Foundational research in statistics education provides an important basis for contemporary approaches to data literacy. Rubin (2020) traces the development of reasoning with data, highlighting key constructs such as variability, distribution, and informal inferential reasoning. This work underscores that meaningful engagement with data extends beyond procedural fluency to include the interpretation of patterns, uncertainty, and context.
Building on this foundation, the GAISE II report, developed by the American Statistical Association, provides a comprehensive framework for K–12 statistics and data science education (Bargagliotti et al., 2020). GAISE II emphasizes the statistical problem-solving process, the use of authentic data, and the integration of computational thinking, reflecting a shift toward interdisciplinary and applied approaches.

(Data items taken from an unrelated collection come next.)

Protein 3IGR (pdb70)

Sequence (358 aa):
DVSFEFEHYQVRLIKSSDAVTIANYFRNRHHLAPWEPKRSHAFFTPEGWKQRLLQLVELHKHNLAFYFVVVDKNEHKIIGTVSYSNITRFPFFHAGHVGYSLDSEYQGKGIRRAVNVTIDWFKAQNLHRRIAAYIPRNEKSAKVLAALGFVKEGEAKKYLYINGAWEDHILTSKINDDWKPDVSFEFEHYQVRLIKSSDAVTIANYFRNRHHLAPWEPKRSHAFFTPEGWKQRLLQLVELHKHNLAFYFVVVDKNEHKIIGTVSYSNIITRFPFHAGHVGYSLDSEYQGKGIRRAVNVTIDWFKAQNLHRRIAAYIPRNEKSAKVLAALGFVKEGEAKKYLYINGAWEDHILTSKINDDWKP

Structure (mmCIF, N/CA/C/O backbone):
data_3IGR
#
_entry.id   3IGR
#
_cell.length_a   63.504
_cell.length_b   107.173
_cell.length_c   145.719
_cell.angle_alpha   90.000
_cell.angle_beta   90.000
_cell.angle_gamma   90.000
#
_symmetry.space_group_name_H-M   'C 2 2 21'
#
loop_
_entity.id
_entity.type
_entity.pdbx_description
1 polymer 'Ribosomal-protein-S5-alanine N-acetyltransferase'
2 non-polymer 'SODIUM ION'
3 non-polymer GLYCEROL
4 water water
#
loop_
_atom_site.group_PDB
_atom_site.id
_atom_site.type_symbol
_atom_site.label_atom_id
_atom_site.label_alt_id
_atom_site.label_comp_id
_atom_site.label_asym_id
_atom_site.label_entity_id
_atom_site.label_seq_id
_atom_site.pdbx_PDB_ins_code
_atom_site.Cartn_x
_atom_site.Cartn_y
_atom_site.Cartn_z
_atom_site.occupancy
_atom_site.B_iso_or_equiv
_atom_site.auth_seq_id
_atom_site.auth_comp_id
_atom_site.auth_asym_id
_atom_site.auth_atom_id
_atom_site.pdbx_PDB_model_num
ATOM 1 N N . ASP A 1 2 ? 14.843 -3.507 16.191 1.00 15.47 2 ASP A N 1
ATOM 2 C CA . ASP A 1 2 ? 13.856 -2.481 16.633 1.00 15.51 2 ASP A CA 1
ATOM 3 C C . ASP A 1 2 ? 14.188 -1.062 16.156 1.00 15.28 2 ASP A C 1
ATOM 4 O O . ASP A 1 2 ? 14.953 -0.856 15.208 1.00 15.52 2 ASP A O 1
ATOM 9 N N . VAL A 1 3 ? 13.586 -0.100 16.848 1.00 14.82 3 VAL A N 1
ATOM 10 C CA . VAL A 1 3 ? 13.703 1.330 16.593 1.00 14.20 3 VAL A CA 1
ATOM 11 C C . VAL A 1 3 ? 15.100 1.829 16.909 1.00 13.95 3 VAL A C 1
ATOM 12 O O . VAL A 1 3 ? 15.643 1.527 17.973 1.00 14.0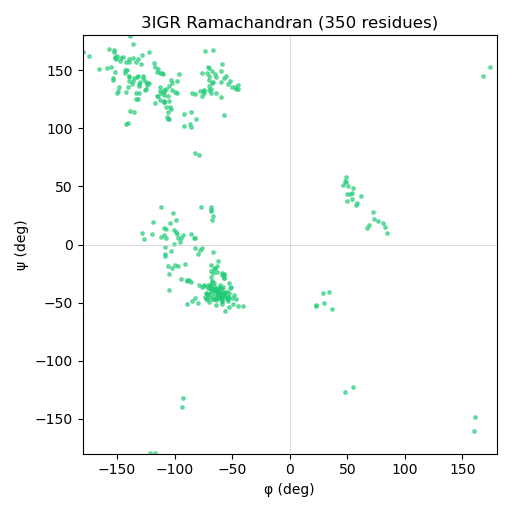0 3 VAL A O 1
ATOM 16 N N . SER A 1 4 ? 15.667 2.622 16.008 1.00 13.06 4 SER A N 1
ATOM 17 C CA . SER A 1 4 ? 17.046 3.032 16.162 1.00 12.69 4 SER A CA 1
ATOM 18 C C . SER A 1 4 ? 17.288 4.398 15.550 1.00 12.44 4 SER A C 1
ATOM 19 O O . SER A 1 4 ? 16.900 4.647 14.409 1.00 12.39 4 SER A O 1
ATOM 22 N N . PHE A 1 5 ? 17.921 5.288 16.307 1.00 11.37 5 PHE A N 1
ATOM 23 C CA . PHE A 1 5 ? 18.319 6.569 15.751 1.00 11.53 5 PHE A CA 1
ATOM 24 C C . PHE A 1 5 ? 19.813 6.791 15.917 1.00 11.31 5 PHE A C 1
ATOM 25 O O . PHE A 1 5 ? 20.396 6.494 16.961 1.00 11.01 5 PHE A O 1
ATOM 33 N N . GLU A 1 6 ? 20.437 7.308 14.870 1.00 11.60 6 GLU A N 1
ATOM 34 C CA . GLU A 1 6 ? 21.864 7.555 14.922 1.00 12.04 6 GLU A CA 1
ATOM 35 C C . GLU A 1 6 ? 22.161 9.002 14.563 1.00 12.09 6 GLU A C 1
ATOM 36 O O . GLU A 1 6 ? 21.511 9.576 13.704 1.00 11.69 6 GLU A O 1
ATOM 42 N N . PHE A 1 7 ? 23.113 9.592 15.276 1.00 11.59 7 PHE A N 1
ATOM 43 C CA . PHE A 1 7 ? 23.631 10.910 14.949 1.00 11.31 7 PHE A CA 1
ATOM 44 C C . PHE A 1 7 ? 25.042 10.947 15.502 1.00 11.22 7 PHE A C 1
ATOM 45 O O . PHE A 1 7 ? 25.308 10.375 16.571 1.00 10.17 7 PHE A O 1
ATOM 53 N N . GLU A 1 8 ? 25.929 11.610 14.763 1.00 11.17 8 GLU A N 1
ATOM 54 C CA . GLU A 1 8 ? 27.345 11.675 15.094 1.00 11.88 8 GLU A CA 1
ATOM 55 C C . GLU A 1 8 ? 27.883 10.281 15.413 1.00 11.65 8 GLU A C 1
ATOM 56 O O . GLU A 1 8 ? 27.692 9.376 14.607 1.00 11.86 8 GLU A O 1
ATOM 62 N N . HIS A 1 9 ? 28.536 10.099 16.563 1.00 11.60 9 HIS A N 1
ATOM 63 C CA . HIS A 1 9 ? 28.982 8.759 16.983 1.00 11.44 9 HIS A CA 1
ATOM 64 C C . HIS A 1 9 ? 28.076 8.112 18.055 1.00 11.29 9 HIS A C 1
ATOM 65 O O . HIS A 1 9 ? 28.513 7.263 18.842 1.00 11.57 9 HIS A O 1
ATOM 72 N N . TYR A 1 10 ? 26.806 8.507 18.054 1.00 11.18 10 TYR A N 1
ATOM 73 C CA . TYR A 1 10 ? 25.812 8.019 19.021 1.00 10.68 10 TYR A CA 1
ATOM 74 C C . TYR A 1 10 ? 24.668 7.243 18.368 1.00 11.18 10 TYR A C 1
ATOM 75 O O . TYR A 1 10 ? 24.349 7.452 17.192 1.00 10.53 10 TYR A O 1
ATOM 84 N N . GLN A 1 11 ? 24.077 6.336 19.140 1.00 10.88 11 GLN A N 1
ATOM 85 C CA . GLN A 1 11 ? 22.889 5.588 18.728 1.00 11.19 11 GLN A CA 1
ATOM 86 C C . GLN A 1 11 ? 21.868 5.595 19.866 1.00 10.67 11 GLN A C 1
ATOM 87 O O . GLN A 1 11 ? 22.222 5.319 21.011 1.00 10.31 11 GLN A O 1
ATOM 93 N N . VAL A 1 12 ? 20.622 5.937 19.542 1.00 10.08 12 VAL A N 1
ATOM 94 C CA . VAL A 1 12 ? 19.509 5.884 20.487 1.00 9.33 12 VAL A CA 1
ATOM 95 C C . VAL A 1 12 ? 18.644 4.724 20.029 1.00 9.73 12 VAL A C 1
ATOM 96 O O . VAL A 1 12 ? 18.203 4.676 18.873 1.00 10.04 12 VAL A O 1
ATOM 100 N N . ARG A 1 13 ? 18.421 3.773 20.928 1.00 9.33 13 ARG A N 1
ATOM 101 C CA . ARG A 1 13 ? 17.704 2.562 20.581 1.00 8.81 13 ARG A CA 1
ATOM 102 C C . ARG A 1 13 ? 17.033 2.048 21.824 1.00 8.41 13 ARG A C 1
ATOM 103 O O . ARG A 1 13 ? 17.330 2.509 22.925 1.00 8.66 13 ARG A O 1
ATOM 111 N N . LEU A 1 14 ? 16.117 1.103 21.652 1.00 8.01 14 LEU A N 1
ATOM 112 C CA . LEU A 1 14 ? 15.478 0.473 22.807 1.00 7.56 14 LEU A CA 1
ATOM 113 C C . LEU A 1 14 ? 16.493 -0.400 23.534 1.00 7.41 14 LEU A C 1
ATOM 114 O O . LEU A 1 14 ? 17.342 -1.031 22.909 1.00 6.80 14 LEU A O 1
ATOM 119 N N . ILE A 1 15 ? 16.418 -0.397 24.858 1.00 7.45 15 ILE A N 1
ATOM 120 C CA . ILE A 1 15 ? 17.275 -1.230 25.686 1.00 7.45 15 ILE A CA 1
ATOM 121 C C . ILE A 1 15 ? 16.929 -2.709 25.478 1.00 8.33 15 ILE A C 1
ATOM 122 O O . ILE A 1 15 ? 15.777 -3.047 25.173 1.00 8.26 15 ILE A O 1
ATOM 127 N N . LYS A 1 16 ? 17.933 -3.581 25.611 1.00 8.86 16 LYS A N 1
ATOM 128 C CA . LYS A 1 16 ? 17.769 -5.014 25.385 1.00 9.36 16 LYS A CA 1
ATOM 129 C C . LYS A 1 16 ? 18.301 -5.827 26.563 1.00 9.57 16 LYS A C 1
ATOM 130 O O . LYS A 1 16 ? 19.072 -5.323 27.380 1.00 9.44 16 LYS A O 1
ATOM 136 N N . SER A 1 17 ? 17.901 -7.094 26.629 1.00 9.76 17 SER A N 1
ATOM 137 C CA . SER A 1 17 ? 18.417 -8.018 27.635 1.00 10.38 17 SER A CA 1
ATOM 138 C C . SER A 1 17 ? 19.947 -7.993 27.727 1.00 10.44 17 SER A C 1
ATOM 139 O O . SER A 1 17 ? 20.495 -7.956 28.829 1.00 10.64 17 SER A O 1
ATOM 142 N N . SER A 1 18 ? 20.626 -7.981 26.575 1.00 10.39 18 SER A N 1
ATOM 143 C CA . SER A 1 18 ? 22.097 -7.988 26.524 1.00 10.28 18 SER A CA 1
ATOM 144 C C . SER A 1 18 ? 22.772 -6.761 27.156 1.00 10.18 18 SER A C 1
ATOM 145 O O . SER A 1 18 ? 23.984 -6.776 27.392 1.00 9.63 18 SER A O 1
ATOM 148 N N . ASP A 1 19 ? 21.994 -5.707 27.413 1.00 10.26 19 ASP A N 1
ATOM 149 C CA . ASP A 1 19 ? 22.496 -4.465 28.024 1.00 10.67 19 ASP A CA 1
ATOM 150 C C . ASP A 1 19 ? 22.633 -4.480 29.560 1.00 11.23 19 ASP A C 1
ATOM 151 O O . ASP A 1 19 ? 22.931 -3.441 30.167 1.00 11.59 19 ASP A O 1
ATOM 156 N N . ALA A 1 20 ? 22.405 -5.635 30.187 1.00 11.49 20 ALA A N 1
ATOM 157 C CA . ALA A 1 20 ? 22.314 -5.716 31.653 1.00 11.52 20 ALA A CA 1
ATOM 158 C C . ALA A 1 20 ? 23.523 -5.113 32.361 1.00 11.46 20 ALA A C 1
ATOM 159 O O . ALA A 1 20 ? 23.366 -4.342 33.306 1.00 10.67 20 ALA A O 1
ATOM 161 N N . VAL A 1 21 ? 24.722 -5.451 31.880 1.00 11.62 21 VAL A N 1
ATOM 162 C CA . VAL A 1 21 ? 25.968 -4.995 32.497 1.00 11.87 21 VAL A CA 1
ATOM 163 C C . VAL A 1 21 ? 26.211 -3.517 32.218 1.00 12.00 21 VAL A C 1
ATOM 164 O O . VAL A 1 21 ? 26.524 -2.747 33.122 1.00 12.22 21 VAL A O 1
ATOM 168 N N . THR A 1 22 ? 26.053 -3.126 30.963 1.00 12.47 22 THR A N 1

This evolution has been shaped in part by the increasing availability of large-scale datasets and policy initiatives in the United States, including the No Child Left Behind Act and the Every Student Succeeds Act (ESSA, 2015), which elevated the role of data in educational decision-making. Similar developments have occurred internationally, further expanding the scope of data literacy beyond its origins in mathematics education.
In positioning data literacy within this broader policy and disciplinary landscape, the Data Literacy for Teacher (DLFT) framework proposed by Ellen Mandinach and Edith Gummer offered a critical bridge between abstract conceptions of data use and the realities of classroom practice (Mandinach & Gummer, 2016). By extending Shulman’s (1986) notion of pedagogical content knowledge, the authors made visible the specialized knowledge teachers must mobilize to transform data into instructional action. Importantly, this model situated data literacy not as an isolated competency, but as deeply intertwined with teachers’ understanding of learners, contexts, and purposes—an orientation that aligns with the broader emphases of American Statistical Association’s GAISE II framework and policy shifts such as the No Child Left Behind Act and Every Student Succeeds Act. As such, the DLFT framework not only proposed what teachers need to know, but also underscored that meaningful data use emerges through the integration of these knowledge domains in practice, reinforcing a view of data literacy as inherently situated, interpretive, and decision-oriented.
Since its conception, the DLFT framework has become one of the most widely recognized and frequently cited conceptualizations of teacher data literacy, cited across teacher data literacy research, though the practicality of its use as an analytical framework has been limited.

3. Methodology

3.1. Search Strategy and Data Sources

Methodologically, we aim not only to map the landscape of STEM teacher data literacy studies in the past couple of years, but more importantly to critically engage with how data are generated in the educational setting and which conceptual models are most frequently used by researchers. Therefore, we conducted a systematic review with thematic synthesis, following the Preferred Reporting Items for Systematic Reviews and Meta-Analyses (PRISMA) framework (Moher et al., 2009) to ensure the transparency and rigor of the process (see Figure 1). A summary of the search and selection procedures is presented in Figure 2.
The review proceeded in several stages. First, we identified relevant keywords and conducted database searches in Academic Search Complete and APA PsycINFO in early October 2025. These databases were selected for their broad and complementary coverage of research across the humanities, social sciences, and STEM education, making them well suited for capturing interdisciplinary scholarship on data literacy. The search string combined terms related to “data literacy,” “statistical literacy,” “evidence-based,” “STEM education,” “science education,” “science teaching,” “science learning,” “science instruction,” and “K–12 teachers.”
In the initial screening phase, a structured search across both databases yielded 743 records from Academic Search Complete and 198 from APA PsycINFO, resulting in a total of 941 articles. This process confirmed that the term data literacy is widely used beyond educational contexts—including health, business, media, and government—and frequently appears in non-English publications (e.g., Umbach, 2022; Jewell et al., 2020; Gichohi, 2020; Federer et al., 2016; Hamilton et al., 2022; Hagen, 2022; Nguyen & Hekman, 2024).
To ensure rigor, the search strings and Boolean operators were iteratively refined alongside the development of formal inclusion and exclusion criteria. However, narrower search combinations risked excluding potentially relevant studies. Therefore, a broader search strategy was maintained to maximize coverage and minimize the risk of omission during the identification stage (see Table 1).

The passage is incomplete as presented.